Would you reproduce exactly the lines below from the one holding "ATOM 44 C C" through the one holding "ATOM 58 C C", inclusive, and no others?

------------------------------------------------

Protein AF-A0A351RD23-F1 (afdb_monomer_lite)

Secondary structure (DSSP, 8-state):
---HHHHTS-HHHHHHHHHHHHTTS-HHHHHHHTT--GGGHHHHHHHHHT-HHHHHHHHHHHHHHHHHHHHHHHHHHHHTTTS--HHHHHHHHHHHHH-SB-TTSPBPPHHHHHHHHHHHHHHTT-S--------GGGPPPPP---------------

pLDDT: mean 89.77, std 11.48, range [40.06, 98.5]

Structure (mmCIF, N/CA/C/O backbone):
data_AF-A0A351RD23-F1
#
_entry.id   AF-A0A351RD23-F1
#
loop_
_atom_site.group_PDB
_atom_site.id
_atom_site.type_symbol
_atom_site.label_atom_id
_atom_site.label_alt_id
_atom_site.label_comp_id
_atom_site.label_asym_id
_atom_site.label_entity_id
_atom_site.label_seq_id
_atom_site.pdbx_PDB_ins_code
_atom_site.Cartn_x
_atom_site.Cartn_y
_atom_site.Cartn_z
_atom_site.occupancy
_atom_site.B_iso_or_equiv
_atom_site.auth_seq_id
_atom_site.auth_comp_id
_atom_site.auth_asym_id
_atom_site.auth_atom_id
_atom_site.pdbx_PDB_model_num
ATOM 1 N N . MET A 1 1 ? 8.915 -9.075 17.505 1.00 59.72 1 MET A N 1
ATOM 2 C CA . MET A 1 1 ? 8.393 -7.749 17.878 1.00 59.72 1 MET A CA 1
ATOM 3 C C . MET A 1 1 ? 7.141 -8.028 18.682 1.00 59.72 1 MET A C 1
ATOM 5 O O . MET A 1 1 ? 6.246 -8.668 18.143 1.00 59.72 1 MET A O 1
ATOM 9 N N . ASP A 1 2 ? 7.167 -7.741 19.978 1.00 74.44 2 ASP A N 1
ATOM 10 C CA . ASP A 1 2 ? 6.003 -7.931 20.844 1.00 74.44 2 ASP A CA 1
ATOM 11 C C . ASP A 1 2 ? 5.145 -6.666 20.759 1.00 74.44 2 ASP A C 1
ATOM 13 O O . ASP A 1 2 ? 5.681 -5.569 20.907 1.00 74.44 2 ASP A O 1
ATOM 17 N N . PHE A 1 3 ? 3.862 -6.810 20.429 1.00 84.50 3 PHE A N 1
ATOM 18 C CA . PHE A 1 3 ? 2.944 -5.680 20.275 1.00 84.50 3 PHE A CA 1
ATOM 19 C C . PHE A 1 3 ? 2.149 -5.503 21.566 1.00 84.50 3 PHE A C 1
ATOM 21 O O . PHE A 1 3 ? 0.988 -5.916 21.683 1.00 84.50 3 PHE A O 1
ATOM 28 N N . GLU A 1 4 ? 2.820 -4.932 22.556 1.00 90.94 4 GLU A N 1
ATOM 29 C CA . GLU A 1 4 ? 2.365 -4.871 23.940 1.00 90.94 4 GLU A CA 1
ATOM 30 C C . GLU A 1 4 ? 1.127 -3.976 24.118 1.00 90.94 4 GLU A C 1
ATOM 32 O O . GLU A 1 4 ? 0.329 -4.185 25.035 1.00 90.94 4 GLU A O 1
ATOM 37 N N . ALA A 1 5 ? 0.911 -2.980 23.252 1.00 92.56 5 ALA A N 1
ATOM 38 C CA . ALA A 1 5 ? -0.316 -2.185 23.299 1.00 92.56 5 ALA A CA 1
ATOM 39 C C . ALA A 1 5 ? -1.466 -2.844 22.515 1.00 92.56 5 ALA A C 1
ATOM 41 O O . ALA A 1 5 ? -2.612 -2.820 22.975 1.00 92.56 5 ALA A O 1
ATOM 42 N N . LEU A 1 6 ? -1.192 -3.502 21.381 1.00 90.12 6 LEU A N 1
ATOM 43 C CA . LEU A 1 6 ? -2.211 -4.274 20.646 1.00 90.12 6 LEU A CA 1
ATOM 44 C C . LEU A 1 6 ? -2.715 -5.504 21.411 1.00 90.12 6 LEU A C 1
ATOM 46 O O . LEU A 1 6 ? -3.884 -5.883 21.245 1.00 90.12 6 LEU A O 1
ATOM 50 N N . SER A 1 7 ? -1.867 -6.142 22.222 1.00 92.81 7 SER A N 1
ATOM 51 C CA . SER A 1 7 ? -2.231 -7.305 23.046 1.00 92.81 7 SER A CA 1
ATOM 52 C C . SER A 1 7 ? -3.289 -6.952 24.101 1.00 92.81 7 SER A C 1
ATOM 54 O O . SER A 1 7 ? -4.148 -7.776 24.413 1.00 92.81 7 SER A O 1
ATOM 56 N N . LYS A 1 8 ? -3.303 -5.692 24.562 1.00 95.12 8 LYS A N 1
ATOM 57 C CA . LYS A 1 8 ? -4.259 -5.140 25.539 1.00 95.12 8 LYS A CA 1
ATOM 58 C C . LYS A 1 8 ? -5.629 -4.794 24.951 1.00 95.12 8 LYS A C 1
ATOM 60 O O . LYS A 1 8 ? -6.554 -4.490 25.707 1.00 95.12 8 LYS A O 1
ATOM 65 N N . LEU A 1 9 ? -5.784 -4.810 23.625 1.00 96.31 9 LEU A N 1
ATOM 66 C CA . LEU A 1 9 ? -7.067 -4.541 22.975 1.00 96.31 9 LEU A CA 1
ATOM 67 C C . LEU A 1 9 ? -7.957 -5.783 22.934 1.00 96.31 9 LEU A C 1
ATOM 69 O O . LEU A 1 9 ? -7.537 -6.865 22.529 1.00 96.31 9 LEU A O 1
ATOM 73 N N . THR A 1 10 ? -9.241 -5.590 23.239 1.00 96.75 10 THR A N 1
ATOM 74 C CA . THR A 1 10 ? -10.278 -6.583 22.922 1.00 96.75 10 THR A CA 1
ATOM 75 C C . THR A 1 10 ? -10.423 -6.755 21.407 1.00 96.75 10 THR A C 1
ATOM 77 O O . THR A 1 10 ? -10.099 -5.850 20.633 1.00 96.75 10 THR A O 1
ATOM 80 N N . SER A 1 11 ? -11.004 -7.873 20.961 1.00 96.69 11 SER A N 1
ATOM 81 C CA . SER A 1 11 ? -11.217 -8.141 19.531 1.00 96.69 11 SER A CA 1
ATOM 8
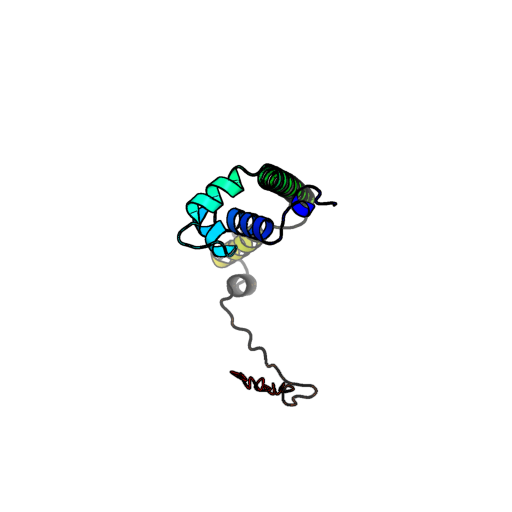2 C C . SER A 1 11 ? -11.983 -7.022 18.812 1.00 96.69 11 SER A C 1
ATOM 84 O O . SER A 1 11 ? -11.607 -6.649 17.704 1.00 96.69 11 SER A O 1
ATOM 86 N N . LYS A 1 12 ? -13.006 -6.424 19.448 1.00 95.94 12 LYS A N 1
ATOM 87 C CA . LYS A 1 12 ? -13.766 -5.304 18.857 1.00 95.94 12 LYS A CA 1
ATOM 88 C C . LYS A 1 12 ? -12.978 -3.993 18.814 1.00 95.94 12 LYS A C 1
ATOM 90 O O . LYS A 1 12 ? -13.067 -3.274 17.825 1.00 95.94 12 LYS A O 1
ATOM 95 N N . GLN A 1 13 ? -12.181 -3.686 19.840 1.00 97.88 13 GLN A N 1
ATOM 96 C CA . GLN A 1 13 ? -11.305 -2.505 19.827 1.00 97.88 13 GLN A CA 1
ATOM 97 C C . GLN A 1 13 ? -10.207 -2.631 18.769 1.00 97.88 13 GLN A C 1
ATOM 99 O O . GLN A 1 13 ? -9.901 -1.659 18.083 1.00 97.88 13 GLN A O 1
ATOM 104 N N . ARG A 1 14 ? -9.644 -3.834 18.608 1.00 97.06 14 ARG A N 1
ATOM 105 C CA . ARG A 1 14 ? -8.671 -4.121 17.553 1.00 97.06 14 ARG A CA 1
ATOM 106 C C . ARG A 1 14 ? -9.303 -3.959 16.175 1.00 97.06 14 ARG A C 1
ATOM 108 O O . ARG A 1 14 ? -8.744 -3.246 15.354 1.00 97.06 14 ARG A O 1
ATOM 115 N N . ALA A 1 15 ? -10.490 -4.532 15.956 1.00 97.62 15 ALA A N 1
ATOM 116 C CA . ALA A 1 15 ? -11.236 -4.353 14.710 1.00 97.62 15 ALA A CA 1
ATOM 117 C C . ALA A 1 15 ? -11.523 -2.869 14.420 1.00 97.62 15 ALA A C 1
ATOM 119 O O . ALA A 1 15 ? -11.322 -2.414 13.296 1.00 97.62 15 ALA A O 1
ATOM 120 N N . PHE A 1 16 ? -11.914 -2.094 15.439 1.00 98.50 16 PHE A N 1
ATOM 121 C CA . PHE A 1 16 ? -12.093 -0.648 15.312 1.00 98.50 16 PHE A CA 1
ATOM 122 C C . PHE A 1 16 ? -10.810 0.041 14.851 1.00 98.50 16 PHE A C 1
ATOM 124 O O . PHE A 1 16 ? -10.842 0.755 13.854 1.00 98.50 16 PHE A O 1
ATOM 131 N N . LEU A 1 17 ? -9.683 -0.203 15.526 1.00 97.25 17 LEU A N 1
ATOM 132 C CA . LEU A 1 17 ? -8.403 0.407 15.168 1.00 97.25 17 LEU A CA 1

------------------------------------------------

EXPECTED ANSWER:
ATOM 44 C C . LEU A 1 6 ? -2.715 -5.504 21.411 1.00 90.12 6 LEU A C 1
ATOM 46 O O . LEU A 1 6 ? -3.884 -5.883 21.245 1.00 90.12 6 LEU A O 1
ATOM 50 N N . SER A 1 7 ? -1.867 -6.142 22.222 1.00 92.81 7 SER A N 1
ATOM 51 C CA . SER A 1 7 ? -2.231 -7.305 23.046 1.00 92.81 7 SER A CA 1
ATOM 52 C C . SER A 1 7 ? -3.289 -6.952 24.101 1.00 92.81 7 SER A C 1
ATOM 54 O O . SER A 1 7 ? -4.148 -7.776 24.413 1.00 92.81 7 SER A O 1
ATOM 56 N N . LYS A 1 8 ? -3.303 -5.692 24.562 1.00 95.12 8 LYS A N 1
ATOM 57 C CA . LYS A 1 8 ? -4.259 -5.140 25.539 1.00 95.12 8 LYS A CA 1
ATOM 58 C C . LYS A 1 8 ? -5.629 -4.794 24.951 1.00 95.12 8 LYS A C 1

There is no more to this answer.